**Records for the task:**
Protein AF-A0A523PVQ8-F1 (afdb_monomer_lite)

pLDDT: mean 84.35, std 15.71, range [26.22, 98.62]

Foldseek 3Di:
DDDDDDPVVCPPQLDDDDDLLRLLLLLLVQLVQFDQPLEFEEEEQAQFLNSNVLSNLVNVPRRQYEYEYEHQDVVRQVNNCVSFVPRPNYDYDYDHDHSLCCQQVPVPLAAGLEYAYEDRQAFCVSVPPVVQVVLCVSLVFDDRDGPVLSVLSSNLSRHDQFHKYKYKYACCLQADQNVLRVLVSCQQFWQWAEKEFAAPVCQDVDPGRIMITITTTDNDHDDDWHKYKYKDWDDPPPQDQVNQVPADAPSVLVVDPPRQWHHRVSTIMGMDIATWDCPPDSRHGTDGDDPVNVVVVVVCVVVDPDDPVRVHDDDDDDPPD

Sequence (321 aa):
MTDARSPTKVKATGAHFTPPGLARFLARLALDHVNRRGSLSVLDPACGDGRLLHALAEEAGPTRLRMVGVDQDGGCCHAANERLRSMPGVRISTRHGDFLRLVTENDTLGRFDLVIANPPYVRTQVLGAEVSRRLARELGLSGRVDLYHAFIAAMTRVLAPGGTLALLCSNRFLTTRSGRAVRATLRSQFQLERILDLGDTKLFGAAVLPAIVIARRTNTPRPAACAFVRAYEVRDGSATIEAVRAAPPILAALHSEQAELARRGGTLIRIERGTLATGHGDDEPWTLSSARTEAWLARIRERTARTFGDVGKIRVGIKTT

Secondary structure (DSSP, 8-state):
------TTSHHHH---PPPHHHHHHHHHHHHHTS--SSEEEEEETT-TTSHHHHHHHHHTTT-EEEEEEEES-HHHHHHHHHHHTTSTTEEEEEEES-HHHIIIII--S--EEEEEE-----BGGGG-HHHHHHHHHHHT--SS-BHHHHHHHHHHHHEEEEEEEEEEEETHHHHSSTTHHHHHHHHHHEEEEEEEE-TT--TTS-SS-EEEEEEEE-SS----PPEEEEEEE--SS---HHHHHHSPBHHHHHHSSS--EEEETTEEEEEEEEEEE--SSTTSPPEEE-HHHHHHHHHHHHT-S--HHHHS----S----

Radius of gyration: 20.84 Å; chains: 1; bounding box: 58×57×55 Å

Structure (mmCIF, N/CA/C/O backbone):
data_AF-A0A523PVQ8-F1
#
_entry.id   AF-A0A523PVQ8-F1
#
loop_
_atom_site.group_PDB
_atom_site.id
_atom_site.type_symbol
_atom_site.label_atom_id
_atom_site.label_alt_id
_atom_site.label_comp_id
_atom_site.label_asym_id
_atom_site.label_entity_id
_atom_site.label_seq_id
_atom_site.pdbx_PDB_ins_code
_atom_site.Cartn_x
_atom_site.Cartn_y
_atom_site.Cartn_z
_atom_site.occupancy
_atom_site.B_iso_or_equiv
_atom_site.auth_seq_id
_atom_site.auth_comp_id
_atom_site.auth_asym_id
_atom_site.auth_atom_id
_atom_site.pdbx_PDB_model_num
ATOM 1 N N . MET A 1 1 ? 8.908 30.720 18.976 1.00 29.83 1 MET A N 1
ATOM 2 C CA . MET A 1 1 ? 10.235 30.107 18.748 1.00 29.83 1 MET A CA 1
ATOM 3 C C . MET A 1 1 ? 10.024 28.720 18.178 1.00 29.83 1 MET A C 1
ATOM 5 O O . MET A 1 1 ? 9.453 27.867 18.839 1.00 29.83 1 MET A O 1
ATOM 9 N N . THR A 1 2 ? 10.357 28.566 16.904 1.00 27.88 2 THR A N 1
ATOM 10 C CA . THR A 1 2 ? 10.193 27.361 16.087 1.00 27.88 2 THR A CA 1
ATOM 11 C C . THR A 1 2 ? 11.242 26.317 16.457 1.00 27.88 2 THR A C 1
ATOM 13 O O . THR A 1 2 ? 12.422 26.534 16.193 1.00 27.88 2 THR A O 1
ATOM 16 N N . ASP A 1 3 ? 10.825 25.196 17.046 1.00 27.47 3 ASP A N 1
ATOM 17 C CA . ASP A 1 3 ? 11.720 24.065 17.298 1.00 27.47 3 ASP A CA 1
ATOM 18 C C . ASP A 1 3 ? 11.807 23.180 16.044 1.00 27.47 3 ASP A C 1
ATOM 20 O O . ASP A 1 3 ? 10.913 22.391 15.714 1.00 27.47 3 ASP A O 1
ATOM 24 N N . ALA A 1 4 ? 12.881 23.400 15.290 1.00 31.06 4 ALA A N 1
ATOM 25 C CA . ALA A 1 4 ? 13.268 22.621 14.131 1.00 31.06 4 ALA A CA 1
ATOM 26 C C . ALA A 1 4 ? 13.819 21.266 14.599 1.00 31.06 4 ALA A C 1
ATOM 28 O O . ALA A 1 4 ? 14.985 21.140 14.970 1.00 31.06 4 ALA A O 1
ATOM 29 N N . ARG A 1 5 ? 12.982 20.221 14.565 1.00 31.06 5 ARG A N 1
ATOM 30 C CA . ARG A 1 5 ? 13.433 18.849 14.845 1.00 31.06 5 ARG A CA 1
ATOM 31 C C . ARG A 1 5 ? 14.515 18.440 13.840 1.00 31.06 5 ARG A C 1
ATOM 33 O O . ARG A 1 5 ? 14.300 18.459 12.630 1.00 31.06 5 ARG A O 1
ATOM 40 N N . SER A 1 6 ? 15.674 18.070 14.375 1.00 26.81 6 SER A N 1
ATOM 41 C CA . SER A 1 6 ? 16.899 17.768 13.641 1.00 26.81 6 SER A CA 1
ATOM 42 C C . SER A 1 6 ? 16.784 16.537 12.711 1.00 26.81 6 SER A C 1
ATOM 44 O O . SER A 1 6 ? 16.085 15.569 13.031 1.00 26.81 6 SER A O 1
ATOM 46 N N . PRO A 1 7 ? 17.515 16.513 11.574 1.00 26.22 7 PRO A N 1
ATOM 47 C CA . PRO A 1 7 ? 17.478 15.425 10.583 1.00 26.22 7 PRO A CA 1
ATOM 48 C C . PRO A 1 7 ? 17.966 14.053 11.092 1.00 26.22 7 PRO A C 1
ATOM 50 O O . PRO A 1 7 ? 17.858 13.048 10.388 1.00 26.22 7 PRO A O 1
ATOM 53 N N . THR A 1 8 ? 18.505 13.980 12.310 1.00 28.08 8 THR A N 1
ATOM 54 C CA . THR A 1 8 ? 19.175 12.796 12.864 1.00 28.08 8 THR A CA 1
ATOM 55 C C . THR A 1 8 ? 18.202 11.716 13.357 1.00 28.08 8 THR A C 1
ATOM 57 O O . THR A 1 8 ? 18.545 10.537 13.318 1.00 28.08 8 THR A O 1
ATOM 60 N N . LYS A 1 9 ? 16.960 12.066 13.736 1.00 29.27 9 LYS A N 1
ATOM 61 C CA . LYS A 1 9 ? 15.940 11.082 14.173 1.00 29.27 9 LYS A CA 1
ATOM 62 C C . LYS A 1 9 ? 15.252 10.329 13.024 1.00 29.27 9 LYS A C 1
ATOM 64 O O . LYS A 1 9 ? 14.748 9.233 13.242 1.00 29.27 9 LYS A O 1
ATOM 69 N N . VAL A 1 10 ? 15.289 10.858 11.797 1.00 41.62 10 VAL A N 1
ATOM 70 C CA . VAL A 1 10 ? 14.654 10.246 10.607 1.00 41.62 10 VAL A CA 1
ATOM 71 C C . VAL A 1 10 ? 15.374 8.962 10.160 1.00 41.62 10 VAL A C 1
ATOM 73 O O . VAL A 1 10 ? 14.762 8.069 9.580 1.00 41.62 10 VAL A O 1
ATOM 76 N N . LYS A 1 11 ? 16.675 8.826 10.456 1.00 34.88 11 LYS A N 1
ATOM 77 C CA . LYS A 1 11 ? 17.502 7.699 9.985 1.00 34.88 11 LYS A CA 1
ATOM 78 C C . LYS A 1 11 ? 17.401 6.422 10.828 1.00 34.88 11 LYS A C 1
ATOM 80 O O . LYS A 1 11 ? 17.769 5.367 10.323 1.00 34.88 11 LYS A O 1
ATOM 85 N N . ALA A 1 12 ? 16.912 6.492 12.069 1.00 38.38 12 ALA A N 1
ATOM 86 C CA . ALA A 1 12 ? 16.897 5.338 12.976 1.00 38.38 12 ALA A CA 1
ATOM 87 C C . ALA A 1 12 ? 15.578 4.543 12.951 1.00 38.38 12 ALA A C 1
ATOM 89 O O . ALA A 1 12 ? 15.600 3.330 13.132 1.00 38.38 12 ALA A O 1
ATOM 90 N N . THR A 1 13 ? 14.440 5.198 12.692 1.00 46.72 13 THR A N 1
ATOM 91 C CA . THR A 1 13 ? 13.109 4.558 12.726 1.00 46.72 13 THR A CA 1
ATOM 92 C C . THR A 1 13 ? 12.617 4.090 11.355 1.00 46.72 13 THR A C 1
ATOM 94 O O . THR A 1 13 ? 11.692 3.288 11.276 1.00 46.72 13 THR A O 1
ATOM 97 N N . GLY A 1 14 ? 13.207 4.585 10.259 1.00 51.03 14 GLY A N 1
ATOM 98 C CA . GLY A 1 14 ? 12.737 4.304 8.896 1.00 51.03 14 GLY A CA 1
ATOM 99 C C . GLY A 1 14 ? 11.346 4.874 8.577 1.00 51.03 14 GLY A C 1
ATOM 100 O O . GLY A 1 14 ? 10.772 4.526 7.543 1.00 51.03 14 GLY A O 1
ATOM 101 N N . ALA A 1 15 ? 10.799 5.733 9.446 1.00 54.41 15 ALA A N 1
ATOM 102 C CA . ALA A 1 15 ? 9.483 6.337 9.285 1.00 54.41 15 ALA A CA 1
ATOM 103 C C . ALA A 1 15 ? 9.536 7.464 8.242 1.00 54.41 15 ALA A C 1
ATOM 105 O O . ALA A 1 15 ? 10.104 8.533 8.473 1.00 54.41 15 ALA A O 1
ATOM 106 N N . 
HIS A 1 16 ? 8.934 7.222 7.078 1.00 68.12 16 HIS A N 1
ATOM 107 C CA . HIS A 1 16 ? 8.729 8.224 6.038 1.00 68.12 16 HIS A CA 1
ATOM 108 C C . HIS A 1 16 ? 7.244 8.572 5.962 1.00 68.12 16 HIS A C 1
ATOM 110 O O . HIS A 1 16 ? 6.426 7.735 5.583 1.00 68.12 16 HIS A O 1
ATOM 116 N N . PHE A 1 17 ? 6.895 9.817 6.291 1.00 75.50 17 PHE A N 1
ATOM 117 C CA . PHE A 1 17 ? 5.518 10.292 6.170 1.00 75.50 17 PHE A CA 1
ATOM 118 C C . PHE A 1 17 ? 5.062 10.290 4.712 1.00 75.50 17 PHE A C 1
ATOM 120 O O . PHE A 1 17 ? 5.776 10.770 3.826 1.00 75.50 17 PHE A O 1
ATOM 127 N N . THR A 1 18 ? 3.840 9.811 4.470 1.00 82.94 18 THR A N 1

* * *

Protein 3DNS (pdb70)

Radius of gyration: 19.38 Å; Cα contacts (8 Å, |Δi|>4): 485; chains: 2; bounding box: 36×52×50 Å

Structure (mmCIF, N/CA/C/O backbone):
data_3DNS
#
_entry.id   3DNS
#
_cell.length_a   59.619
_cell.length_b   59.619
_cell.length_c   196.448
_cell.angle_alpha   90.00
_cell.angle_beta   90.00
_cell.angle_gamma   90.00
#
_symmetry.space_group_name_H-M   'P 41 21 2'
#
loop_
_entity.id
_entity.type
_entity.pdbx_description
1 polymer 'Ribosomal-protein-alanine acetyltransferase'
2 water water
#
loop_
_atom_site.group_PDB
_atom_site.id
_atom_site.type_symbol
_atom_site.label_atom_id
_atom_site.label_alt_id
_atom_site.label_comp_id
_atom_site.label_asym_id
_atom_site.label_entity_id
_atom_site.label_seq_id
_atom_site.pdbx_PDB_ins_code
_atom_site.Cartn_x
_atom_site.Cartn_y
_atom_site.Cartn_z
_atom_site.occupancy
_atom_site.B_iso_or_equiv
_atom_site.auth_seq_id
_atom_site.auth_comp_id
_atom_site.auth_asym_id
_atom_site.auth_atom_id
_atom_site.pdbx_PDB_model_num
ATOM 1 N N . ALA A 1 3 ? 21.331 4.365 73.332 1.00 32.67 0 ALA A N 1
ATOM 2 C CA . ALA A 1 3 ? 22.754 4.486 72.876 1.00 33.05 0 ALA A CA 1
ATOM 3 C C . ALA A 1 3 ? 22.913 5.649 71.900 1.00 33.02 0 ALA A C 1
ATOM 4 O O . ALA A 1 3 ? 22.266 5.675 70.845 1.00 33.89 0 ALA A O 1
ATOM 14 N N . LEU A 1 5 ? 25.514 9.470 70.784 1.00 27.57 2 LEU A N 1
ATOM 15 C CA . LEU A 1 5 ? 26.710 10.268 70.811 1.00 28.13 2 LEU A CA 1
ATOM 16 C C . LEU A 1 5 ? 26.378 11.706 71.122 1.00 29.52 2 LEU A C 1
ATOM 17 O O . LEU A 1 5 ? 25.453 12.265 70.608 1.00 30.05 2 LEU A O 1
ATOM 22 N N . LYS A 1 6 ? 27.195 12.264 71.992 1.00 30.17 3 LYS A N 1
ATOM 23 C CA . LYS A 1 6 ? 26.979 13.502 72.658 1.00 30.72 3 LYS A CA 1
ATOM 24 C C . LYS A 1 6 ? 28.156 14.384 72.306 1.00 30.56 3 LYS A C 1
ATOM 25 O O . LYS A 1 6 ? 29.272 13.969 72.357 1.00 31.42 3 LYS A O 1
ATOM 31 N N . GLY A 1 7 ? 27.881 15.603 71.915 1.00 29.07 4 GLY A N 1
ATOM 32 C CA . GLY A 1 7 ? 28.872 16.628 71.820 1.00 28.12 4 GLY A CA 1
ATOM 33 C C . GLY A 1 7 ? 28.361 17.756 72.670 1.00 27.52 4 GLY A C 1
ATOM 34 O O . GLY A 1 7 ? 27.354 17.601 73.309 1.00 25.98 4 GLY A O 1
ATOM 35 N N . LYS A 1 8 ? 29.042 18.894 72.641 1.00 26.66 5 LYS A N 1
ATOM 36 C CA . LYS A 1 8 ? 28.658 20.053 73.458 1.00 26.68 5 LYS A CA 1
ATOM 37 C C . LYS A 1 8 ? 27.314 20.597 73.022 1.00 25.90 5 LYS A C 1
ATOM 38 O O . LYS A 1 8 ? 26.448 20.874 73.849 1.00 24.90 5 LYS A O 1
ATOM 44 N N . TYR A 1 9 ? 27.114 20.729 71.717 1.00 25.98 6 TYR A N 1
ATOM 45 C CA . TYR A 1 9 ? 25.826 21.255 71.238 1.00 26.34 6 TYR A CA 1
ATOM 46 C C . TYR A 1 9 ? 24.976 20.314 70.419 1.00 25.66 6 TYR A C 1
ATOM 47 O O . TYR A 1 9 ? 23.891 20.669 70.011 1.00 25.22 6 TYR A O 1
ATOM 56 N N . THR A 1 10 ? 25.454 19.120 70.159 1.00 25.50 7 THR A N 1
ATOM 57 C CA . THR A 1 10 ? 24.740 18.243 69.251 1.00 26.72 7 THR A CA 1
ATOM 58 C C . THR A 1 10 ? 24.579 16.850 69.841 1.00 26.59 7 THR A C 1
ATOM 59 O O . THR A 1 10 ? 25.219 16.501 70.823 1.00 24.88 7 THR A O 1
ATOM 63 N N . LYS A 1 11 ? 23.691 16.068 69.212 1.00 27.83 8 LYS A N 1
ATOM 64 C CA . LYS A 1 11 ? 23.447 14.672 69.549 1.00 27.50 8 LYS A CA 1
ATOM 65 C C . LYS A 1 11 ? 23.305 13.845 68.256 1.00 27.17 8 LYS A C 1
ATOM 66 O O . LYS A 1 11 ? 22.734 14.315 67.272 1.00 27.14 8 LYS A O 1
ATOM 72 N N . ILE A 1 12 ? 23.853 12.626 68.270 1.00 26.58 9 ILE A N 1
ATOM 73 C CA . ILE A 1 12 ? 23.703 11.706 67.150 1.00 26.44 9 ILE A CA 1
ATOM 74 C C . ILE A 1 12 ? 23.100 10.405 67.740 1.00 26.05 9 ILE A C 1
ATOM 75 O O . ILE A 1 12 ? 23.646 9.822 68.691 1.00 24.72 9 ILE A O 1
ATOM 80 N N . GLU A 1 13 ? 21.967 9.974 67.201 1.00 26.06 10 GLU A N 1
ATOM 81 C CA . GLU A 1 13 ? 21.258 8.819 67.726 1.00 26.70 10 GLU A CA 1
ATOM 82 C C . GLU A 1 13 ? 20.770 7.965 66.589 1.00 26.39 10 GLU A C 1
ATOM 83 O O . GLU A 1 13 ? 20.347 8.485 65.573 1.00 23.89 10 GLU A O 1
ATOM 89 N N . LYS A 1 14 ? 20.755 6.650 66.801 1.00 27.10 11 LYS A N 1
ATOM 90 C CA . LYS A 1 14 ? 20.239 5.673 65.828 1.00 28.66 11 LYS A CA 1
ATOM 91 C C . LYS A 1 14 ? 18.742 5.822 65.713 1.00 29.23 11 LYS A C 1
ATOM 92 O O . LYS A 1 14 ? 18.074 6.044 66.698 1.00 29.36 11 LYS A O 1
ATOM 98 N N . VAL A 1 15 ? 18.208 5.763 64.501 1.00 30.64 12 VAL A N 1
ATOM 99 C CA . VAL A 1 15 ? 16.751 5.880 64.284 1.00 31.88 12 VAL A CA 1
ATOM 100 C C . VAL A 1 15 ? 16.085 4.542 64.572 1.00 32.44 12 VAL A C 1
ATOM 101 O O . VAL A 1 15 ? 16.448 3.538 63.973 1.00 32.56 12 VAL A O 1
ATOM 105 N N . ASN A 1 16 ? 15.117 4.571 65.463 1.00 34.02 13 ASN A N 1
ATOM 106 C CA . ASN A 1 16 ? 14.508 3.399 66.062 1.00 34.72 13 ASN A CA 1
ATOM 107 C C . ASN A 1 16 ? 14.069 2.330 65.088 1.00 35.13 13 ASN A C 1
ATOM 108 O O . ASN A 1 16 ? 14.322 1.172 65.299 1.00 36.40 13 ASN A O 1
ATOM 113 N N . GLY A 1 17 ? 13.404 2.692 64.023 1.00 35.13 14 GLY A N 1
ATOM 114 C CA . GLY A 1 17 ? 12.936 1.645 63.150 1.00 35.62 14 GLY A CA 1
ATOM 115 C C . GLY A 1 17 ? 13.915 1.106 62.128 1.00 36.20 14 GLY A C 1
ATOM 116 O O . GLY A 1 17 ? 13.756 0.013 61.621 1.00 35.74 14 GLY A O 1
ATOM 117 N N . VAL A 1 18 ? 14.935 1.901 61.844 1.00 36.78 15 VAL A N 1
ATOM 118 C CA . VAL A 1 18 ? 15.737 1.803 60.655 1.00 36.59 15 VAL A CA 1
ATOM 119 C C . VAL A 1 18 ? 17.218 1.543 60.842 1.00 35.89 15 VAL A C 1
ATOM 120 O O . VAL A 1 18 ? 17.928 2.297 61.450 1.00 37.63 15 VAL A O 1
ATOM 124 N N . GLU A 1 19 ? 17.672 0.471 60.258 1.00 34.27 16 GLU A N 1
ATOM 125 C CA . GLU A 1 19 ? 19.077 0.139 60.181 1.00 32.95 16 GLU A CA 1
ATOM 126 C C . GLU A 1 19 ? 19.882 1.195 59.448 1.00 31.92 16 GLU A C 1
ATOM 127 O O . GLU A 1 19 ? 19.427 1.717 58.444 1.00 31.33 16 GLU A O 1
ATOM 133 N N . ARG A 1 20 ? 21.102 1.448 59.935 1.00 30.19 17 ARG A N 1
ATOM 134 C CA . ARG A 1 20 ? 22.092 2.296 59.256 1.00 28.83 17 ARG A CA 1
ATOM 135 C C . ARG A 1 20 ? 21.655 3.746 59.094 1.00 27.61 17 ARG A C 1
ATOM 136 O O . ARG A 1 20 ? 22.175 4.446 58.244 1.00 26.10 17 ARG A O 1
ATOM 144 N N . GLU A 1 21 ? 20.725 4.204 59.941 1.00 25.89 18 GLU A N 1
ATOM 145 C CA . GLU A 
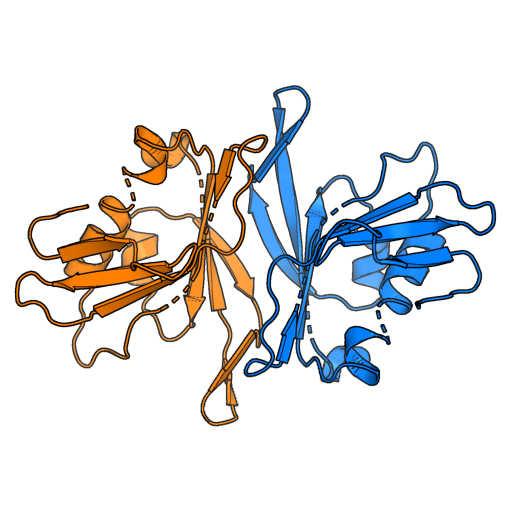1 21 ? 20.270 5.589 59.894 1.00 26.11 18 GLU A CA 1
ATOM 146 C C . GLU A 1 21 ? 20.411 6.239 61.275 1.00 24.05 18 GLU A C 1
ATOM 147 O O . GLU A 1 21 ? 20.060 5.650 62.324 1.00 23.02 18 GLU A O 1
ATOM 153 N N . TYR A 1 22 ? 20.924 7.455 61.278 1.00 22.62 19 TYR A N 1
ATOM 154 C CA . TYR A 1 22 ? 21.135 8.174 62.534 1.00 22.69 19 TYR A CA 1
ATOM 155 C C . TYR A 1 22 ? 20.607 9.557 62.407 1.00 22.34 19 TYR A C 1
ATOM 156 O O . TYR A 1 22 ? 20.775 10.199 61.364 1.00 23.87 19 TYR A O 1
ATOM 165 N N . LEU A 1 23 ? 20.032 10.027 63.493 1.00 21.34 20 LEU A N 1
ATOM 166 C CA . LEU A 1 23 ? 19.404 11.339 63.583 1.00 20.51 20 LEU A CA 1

**Your objective:**
Among the entries above, the line containing "ATOM 55 C C", the line containing "ATOM 99 C C .", and all lines between them are to be restated word for word; nothing else belongs in the reply.

**Written solution:**
ATOM 55 C C . THR A 1 8 ? 18.202 11.716 13.357 1.00 28.08 8 THR A C 1
ATOM 57 O O . THR A 1 8 ? 18.545 10.537 13.318 1.00 28.08 8 THR A O 1
ATOM 60 N N . LYS A 1 9 ? 16.960 12.066 13.736 1.00 29.27 9 LYS A N 1
ATOM 61 C CA . LYS A 1 9 ? 15.940 11.082 14.173 1.00 29.27 9 LYS A CA 1
ATOM 62 C C . LYS A 1 9 ? 15.252 10.329 13.024 1.00 29.27 9 LYS A C 1
ATOM 64 O O . LYS A 1 9 ? 14.748 9.233 13.242 1.00 29.27 9 LYS A O 1
ATOM 69 N N . VAL A 1 10 ? 15.289 10.858 11.797 1.00 41.62 10 VAL A N 1
ATOM 70 C CA . VAL A 1 10 ? 14.654 10.246 10.607 1.00 41.62 10 VAL A CA 1
ATOM 71 C C . VAL A 1 10 ? 15.374 8.962 10.160 1.00 41.62 10 VAL A C 1
ATOM 73 O O . VAL A 1 10 ? 14.762 8.069 9.580 1.00 41.62 10 VAL A O 1
ATOM 76 N N . LYS A 1 11 ? 16.675 8.826 10.456 1.00 34.88 11 LYS A N 1
ATOM 77 C CA . LYS A 1 11 ? 17.502 7.699 9.985 1.00 34.88 11 LYS A CA 1
ATOM 78 C C . LYS A 1 11 ? 17.401 6.422 10.828 1.00 34.88 11 LYS A C 1
ATOM 80 O O . LYS A 1 11 ? 17.769 5.367 10.323 1.00 34.88 11 LYS A O 1
ATOM 85 N N . ALA A 1 12 ? 16.912 6.492 12.069 1.00 38.38 12 ALA A N 1
ATOM 86 C CA . ALA A 1 12 ? 16.897 5.338 12.976 1.00 38.38 12 ALA A CA 1
ATOM 87 C C . ALA A 1 12 ? 15.578 4.543 12.951 1.00 38.38 12 ALA A C 1
ATOM 89 O O . ALA A 1 12 ? 15.600 3.330 13.132 1.00 38.38 12 ALA A O 1
ATOM 90 N N . THR A 1 13 ? 14.440 5.198 12.692 1.00 46.72 13 THR A N 1
ATOM 91 C CA . THR A 1 13 ? 13.109 4.558 12.726 1.00 46.72 13 THR A CA 1
ATOM 92 C C . THR A 1 13 ? 12.617 4.090 11.355 1.00 46.72 13 THR A C 1
ATOM 94 O O . THR A 1 13 ? 11.692 3.288 11.276 1.00 46.72 13 THR A O 1
ATOM 97 N N . GLY A 1 14 ? 13.207 4.585 10.259 1.00 51.03 14 GLY A N 1
ATOM 98 C CA . GLY A 1 14 ? 12.737 4.304 8.896 1.00 51.03 14 GLY A CA 1
ATOM 99 C C . GLY A 1 14 ? 11.346 4.874 8.577 1.00 51.03 14 GLY A C 1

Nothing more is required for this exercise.